Identifying Outliers In Process Data Using Visual And Analytical Techniques

By Mark Durivage, Quality Systems Compliance LLC

Identifying Outliers In Process Data Using Visual And Analytical Techniques

Identifying outlier data points using visual and analytical techniques is especially important for proper process validation, control, and monitoring in the FDA regulated industries. Additionally, properly identifying outliers can assist FDA regulated companies with the proper establishment of trending and excursion limits for complaint and nonconformance management, and other aspects such as environmental monitoring, which can trigger investigations or initiate the formal corrective and preventive action (CAPA) process.

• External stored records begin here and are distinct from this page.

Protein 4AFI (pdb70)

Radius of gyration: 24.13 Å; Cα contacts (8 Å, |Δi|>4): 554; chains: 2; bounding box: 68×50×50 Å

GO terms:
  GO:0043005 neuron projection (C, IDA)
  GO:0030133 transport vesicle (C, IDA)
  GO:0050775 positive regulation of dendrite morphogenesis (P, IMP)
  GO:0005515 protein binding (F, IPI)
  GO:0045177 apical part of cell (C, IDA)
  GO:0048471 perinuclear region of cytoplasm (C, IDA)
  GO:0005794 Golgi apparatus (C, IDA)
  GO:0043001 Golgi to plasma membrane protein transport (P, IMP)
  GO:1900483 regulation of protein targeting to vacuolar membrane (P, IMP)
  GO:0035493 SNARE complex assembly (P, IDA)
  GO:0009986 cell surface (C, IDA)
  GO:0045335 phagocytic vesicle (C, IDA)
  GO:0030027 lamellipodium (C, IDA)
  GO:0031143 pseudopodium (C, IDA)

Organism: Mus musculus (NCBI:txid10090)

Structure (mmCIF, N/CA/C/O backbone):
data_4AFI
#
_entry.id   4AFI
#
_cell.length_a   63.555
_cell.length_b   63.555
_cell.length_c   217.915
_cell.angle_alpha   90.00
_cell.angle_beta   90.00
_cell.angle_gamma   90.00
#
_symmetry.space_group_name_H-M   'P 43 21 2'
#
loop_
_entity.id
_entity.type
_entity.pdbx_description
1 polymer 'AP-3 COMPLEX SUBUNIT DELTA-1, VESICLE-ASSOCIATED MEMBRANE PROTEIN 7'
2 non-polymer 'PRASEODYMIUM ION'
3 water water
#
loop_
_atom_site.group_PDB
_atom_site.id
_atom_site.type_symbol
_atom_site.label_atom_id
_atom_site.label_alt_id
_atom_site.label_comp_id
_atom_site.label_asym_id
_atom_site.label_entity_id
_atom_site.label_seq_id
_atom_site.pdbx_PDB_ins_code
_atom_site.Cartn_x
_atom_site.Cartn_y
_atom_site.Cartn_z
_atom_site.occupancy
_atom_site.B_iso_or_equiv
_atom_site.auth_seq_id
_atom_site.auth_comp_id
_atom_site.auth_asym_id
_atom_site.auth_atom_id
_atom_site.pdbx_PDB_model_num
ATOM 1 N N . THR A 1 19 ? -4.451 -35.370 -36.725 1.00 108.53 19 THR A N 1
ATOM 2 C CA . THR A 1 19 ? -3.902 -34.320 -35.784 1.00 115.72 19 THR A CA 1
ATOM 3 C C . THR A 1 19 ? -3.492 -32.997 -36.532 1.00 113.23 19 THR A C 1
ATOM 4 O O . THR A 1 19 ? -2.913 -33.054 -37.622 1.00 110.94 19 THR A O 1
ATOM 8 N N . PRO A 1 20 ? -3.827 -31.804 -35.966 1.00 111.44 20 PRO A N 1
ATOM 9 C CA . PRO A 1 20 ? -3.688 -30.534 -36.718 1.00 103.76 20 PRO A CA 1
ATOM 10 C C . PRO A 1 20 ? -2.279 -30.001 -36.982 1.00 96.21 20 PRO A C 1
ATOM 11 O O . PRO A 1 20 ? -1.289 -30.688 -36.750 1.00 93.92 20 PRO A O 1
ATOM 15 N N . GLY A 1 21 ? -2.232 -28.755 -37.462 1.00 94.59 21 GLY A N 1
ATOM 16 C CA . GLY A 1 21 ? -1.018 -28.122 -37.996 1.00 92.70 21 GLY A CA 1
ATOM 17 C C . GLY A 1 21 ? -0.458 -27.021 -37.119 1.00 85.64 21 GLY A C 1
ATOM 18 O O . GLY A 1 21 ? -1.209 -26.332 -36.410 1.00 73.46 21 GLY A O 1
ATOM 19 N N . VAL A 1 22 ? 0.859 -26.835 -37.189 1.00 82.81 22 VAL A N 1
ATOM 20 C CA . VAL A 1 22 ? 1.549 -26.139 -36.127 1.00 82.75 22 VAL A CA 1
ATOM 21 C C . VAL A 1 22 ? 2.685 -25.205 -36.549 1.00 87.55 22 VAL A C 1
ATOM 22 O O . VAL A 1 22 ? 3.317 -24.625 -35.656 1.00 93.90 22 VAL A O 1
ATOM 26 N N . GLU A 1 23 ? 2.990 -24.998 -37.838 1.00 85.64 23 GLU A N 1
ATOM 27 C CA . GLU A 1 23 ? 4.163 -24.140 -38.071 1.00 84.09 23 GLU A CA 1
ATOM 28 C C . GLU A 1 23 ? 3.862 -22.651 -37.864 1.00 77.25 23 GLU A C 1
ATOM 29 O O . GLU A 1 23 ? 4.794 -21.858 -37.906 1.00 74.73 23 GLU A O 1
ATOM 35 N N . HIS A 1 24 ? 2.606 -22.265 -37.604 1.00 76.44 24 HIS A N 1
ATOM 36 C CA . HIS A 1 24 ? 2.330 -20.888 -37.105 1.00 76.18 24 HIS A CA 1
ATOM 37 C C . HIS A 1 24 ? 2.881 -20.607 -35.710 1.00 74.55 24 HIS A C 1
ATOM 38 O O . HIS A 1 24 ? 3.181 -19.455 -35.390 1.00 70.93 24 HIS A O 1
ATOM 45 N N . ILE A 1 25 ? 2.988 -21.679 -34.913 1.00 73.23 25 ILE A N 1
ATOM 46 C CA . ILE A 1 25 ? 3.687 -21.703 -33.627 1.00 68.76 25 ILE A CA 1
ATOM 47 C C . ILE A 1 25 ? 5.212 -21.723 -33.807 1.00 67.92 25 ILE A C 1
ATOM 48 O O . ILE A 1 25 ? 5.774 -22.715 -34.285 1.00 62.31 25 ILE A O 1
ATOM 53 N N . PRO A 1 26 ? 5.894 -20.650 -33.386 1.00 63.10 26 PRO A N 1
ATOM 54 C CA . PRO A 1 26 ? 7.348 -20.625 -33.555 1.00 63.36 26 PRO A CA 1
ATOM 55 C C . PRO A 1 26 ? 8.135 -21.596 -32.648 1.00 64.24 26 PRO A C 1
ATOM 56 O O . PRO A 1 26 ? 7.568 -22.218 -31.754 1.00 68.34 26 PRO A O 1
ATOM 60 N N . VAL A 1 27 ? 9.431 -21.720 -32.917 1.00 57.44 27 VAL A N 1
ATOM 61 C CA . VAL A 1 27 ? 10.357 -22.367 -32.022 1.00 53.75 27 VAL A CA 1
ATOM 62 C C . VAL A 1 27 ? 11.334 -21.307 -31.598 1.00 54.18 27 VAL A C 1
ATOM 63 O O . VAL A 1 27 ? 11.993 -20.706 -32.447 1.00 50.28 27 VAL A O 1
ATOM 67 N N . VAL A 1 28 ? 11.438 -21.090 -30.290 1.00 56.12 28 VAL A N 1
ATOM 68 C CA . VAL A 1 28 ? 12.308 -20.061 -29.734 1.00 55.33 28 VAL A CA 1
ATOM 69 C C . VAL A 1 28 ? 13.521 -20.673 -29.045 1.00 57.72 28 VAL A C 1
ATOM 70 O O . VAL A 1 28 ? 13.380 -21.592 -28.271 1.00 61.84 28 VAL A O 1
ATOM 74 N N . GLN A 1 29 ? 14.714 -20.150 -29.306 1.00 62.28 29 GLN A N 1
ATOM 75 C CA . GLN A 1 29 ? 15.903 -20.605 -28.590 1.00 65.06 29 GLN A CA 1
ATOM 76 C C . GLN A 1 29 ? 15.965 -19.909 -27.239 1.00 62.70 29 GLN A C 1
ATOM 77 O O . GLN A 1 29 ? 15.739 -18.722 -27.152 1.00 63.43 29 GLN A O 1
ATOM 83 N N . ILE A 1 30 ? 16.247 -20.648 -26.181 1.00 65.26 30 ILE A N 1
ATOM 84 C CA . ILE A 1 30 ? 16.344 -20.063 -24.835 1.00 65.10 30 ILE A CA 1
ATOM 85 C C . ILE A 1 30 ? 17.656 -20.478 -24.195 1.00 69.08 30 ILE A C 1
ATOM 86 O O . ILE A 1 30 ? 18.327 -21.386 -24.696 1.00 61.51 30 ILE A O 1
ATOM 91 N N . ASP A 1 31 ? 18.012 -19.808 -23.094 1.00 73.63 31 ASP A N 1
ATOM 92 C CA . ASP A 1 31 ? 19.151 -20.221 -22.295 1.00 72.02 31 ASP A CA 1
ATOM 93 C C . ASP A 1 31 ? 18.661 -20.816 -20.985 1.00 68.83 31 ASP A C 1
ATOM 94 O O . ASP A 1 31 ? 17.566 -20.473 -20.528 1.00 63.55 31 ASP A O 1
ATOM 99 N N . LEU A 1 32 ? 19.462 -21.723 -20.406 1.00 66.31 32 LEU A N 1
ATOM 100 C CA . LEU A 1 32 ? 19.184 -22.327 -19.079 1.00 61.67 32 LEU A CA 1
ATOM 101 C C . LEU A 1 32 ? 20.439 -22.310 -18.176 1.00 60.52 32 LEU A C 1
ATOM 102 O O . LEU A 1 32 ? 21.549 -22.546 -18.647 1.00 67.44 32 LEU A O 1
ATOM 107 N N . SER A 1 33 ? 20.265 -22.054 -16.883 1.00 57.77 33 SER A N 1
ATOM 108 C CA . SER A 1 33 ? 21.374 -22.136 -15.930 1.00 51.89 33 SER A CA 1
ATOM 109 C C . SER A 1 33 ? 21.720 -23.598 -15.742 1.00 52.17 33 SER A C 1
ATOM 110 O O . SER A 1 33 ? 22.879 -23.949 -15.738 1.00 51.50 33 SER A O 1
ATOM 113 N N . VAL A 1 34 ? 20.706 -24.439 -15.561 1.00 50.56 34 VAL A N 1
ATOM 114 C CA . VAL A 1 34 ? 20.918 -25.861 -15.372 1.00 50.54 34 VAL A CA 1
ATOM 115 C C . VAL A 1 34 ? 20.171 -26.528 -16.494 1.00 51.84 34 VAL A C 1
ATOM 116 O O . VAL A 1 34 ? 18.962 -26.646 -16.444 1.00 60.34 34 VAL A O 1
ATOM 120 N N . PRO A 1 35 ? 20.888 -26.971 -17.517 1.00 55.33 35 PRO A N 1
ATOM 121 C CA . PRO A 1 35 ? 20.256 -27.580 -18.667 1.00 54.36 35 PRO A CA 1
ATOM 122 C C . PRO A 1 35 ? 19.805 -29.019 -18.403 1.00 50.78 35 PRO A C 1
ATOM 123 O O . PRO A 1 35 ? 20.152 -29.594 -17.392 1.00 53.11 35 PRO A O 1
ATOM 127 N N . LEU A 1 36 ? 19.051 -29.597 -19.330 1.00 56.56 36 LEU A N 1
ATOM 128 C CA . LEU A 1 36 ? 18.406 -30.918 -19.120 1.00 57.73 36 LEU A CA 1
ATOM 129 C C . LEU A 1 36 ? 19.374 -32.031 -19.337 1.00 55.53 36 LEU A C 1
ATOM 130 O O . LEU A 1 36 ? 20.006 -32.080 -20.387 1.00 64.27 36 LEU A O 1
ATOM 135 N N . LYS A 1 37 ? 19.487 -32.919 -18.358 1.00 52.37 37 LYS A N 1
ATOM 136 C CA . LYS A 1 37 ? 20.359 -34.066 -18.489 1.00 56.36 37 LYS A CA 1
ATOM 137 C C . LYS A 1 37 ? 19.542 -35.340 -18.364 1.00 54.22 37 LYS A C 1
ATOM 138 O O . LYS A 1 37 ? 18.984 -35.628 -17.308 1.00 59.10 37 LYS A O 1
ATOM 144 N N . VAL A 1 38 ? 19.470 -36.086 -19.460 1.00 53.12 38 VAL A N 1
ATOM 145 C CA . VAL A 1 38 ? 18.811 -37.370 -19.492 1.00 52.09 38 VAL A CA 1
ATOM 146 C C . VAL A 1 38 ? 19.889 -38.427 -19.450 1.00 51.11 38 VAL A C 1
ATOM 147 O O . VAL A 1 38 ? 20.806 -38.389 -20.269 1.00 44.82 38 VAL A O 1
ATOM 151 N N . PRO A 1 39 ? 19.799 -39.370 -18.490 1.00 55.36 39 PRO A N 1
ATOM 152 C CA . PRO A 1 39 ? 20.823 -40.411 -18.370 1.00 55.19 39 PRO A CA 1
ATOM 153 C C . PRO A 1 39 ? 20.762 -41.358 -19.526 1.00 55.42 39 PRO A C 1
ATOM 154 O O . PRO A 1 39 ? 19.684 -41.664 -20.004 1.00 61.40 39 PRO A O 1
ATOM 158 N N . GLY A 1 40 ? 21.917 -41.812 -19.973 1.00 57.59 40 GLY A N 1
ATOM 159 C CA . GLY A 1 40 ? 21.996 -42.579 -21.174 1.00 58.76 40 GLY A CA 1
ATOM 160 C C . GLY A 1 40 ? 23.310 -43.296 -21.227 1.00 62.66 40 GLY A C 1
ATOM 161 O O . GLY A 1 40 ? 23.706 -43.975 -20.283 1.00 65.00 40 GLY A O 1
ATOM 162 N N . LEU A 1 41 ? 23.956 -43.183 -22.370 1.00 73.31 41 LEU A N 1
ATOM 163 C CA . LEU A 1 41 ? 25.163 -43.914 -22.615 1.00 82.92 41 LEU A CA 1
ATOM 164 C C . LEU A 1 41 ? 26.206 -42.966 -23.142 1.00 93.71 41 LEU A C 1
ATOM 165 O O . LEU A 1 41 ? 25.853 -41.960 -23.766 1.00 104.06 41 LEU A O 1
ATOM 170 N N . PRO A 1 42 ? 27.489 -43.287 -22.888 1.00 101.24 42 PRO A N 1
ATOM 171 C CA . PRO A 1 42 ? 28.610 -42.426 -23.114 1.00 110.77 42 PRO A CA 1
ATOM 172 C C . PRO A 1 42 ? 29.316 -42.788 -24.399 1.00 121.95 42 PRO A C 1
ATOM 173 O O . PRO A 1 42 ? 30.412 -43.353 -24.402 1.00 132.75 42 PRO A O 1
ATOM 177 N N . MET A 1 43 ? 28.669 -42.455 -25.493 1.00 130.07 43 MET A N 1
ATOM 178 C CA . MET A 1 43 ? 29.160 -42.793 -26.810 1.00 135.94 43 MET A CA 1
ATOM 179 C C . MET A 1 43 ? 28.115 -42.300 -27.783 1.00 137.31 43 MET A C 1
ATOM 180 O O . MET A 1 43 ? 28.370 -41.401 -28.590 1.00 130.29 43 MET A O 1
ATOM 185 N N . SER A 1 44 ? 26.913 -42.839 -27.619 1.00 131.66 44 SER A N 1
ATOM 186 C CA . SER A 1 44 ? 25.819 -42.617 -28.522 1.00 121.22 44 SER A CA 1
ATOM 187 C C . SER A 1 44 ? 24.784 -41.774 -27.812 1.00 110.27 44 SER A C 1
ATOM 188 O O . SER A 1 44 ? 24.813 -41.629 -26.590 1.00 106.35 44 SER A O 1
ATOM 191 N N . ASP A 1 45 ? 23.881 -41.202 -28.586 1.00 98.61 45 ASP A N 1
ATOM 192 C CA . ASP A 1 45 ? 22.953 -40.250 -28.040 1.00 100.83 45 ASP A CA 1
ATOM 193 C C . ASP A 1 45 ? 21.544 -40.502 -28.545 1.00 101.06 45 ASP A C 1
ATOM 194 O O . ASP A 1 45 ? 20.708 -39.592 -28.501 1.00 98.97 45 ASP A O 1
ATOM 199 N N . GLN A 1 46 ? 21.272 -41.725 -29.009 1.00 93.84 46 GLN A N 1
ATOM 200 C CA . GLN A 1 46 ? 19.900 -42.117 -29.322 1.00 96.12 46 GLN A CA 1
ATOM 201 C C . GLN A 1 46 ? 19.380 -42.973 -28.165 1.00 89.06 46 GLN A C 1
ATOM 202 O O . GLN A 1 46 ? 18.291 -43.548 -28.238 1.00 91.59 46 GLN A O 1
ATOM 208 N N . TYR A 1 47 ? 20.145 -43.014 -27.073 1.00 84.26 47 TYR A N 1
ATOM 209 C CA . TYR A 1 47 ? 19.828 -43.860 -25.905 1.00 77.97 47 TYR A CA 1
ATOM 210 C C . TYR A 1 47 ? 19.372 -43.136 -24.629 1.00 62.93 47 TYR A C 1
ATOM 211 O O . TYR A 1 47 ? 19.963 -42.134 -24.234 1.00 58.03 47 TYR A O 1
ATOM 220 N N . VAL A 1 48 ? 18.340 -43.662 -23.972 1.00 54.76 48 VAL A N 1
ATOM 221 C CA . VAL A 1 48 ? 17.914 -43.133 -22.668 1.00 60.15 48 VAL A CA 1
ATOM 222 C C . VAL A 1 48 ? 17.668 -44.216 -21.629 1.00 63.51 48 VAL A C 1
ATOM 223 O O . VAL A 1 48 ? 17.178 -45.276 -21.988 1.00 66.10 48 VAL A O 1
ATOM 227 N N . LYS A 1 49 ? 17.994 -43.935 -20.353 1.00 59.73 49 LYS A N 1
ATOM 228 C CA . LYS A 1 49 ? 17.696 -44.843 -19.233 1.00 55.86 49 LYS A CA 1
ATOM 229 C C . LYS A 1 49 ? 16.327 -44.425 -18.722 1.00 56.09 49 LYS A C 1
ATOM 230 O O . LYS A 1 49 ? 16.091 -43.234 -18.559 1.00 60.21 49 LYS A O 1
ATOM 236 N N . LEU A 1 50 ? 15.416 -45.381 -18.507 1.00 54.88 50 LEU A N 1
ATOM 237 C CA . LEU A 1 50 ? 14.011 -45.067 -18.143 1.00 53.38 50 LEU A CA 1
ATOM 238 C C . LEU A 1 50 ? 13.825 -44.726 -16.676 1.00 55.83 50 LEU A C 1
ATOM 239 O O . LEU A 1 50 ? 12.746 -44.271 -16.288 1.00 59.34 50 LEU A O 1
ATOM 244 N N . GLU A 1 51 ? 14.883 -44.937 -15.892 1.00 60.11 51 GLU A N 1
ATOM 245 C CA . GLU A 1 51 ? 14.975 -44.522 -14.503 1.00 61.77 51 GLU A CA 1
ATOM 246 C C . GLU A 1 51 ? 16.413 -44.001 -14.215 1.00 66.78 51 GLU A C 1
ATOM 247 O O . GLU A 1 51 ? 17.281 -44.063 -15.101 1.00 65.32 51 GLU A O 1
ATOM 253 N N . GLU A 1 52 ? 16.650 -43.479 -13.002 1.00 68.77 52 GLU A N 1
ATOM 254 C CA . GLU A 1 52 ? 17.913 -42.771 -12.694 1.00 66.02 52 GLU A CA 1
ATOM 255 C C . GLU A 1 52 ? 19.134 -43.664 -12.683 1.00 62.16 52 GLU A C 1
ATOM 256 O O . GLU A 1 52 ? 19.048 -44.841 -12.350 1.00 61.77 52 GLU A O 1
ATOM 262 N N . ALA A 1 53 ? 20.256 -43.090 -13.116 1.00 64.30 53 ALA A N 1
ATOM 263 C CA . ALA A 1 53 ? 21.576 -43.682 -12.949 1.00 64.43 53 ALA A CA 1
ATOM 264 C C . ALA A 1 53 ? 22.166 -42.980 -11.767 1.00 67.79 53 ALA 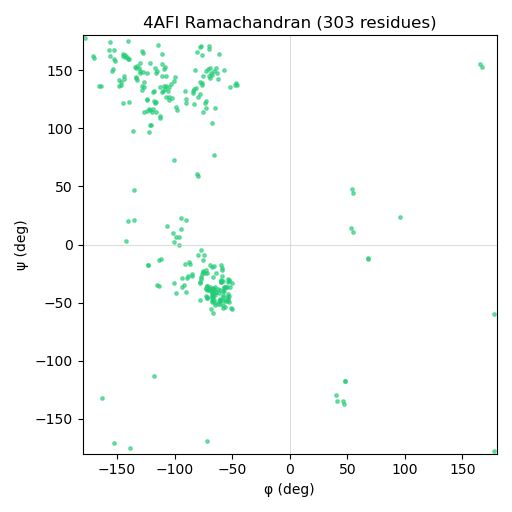A C 1
ATOM 265 O O . ALA A 1 53 ? 21.929 -41.787 -11.564 1.00 71.89 53 ALA A O 1
ATOM 267 N N . MET A 1 54 ? 22.926 -43.724 -10.981 1.00 69.93 54 MET A N 1
ATOM 268 C CA . MET A 1 54 ? 23.602 -43.177 -9.824 1.00 69.96 54 MET A CA 1
ATOM 269 C C . MET A 1 54 ? 25.037 -43.307 -10.198 1.00 64.43 54 MET A C 1
ATOM 270 O O . MET A 1 54 ? 25.326 -43.956 -11.199 1.00 66.94 54 MET A O 1
ATOM 275 N N . ALA A 1 55 ? 25.939 -42.737 -9.414 1.00 63.47 55 ALA A N 1
ATOM 276 C CA . ALA A 1 55 ? 27.339 -42.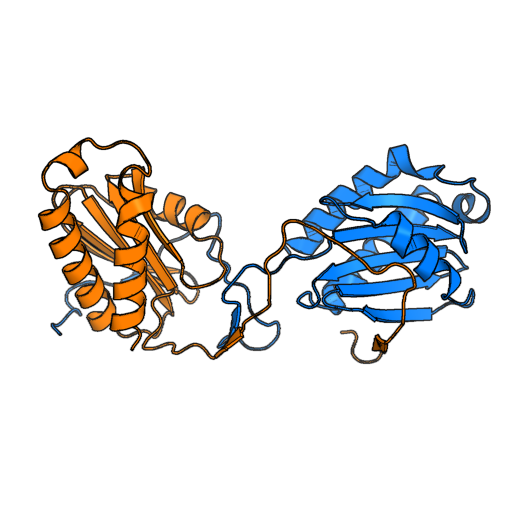689 -9.834 1.00 64.69 55 ALA A CA 1
ATOM 277 C C . ALA A 1 55 ? 28.268 -43.438 -8.902 1.00 63.30 55 ALA A C 1
ATOM 278 O O . ALA A 1 55 ? 28.222 -44.690 -8.798 1.00 61.13 55 ALA A O 1
ATOM 280 N N . ILE A 1 56 ? 29.123 -42.667 -8.228 1.00 62.53 56 ILE A N 1
ATOM 281 C CA . ILE A 1 56 ? 30.035 -43.267 -7.287 1.00 62.95 56 ILE A CA 1
ATOM 282 C C . ILE A 1 56 ? 29.348 -43.281 -5.939 1.00 62.55 56 ILE A C 1
ATOM 283 O O . ILE A 1 56 ? 28.879 -42.259 -5.448 1.00 62.00 56 ILE A O 1
ATOM 288 N N . LEU A 1 57 ? 29.285 -44.476 -5.367 1.00 62.98 57 LEU A N 1
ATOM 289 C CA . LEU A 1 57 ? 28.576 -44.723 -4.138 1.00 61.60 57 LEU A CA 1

Outliers are data points that do not appear to “belong” to a given set of data. Outliers can be caused by recording and measurement errors, incorrect distribution assumption, unknown data structure, or novel phenomenon (Iglewicz, 1993). Additionally, outliers can be created by a shift in the mean or a change in the variation. There are several tools used to identify and detect outliers, including visual and analytical methods. Visual methods include histogram and box plots. Analytical methods include parametric and nonparametric techniques.  Visual and analytical techniques can help to determine whether a suspect point is truly an outlier and should be removed from consideration when analyzing a data set.

Once an observation is identified (by means of a graphical or visual inspection) as a potential outlier, root cause analysis should begin to determine whether an assignable cause can be found for the spurious result (Walfish, 2006). This article will present some techniques for identifying outlier data points using visual, parametric, and nonparametric analytical techniques.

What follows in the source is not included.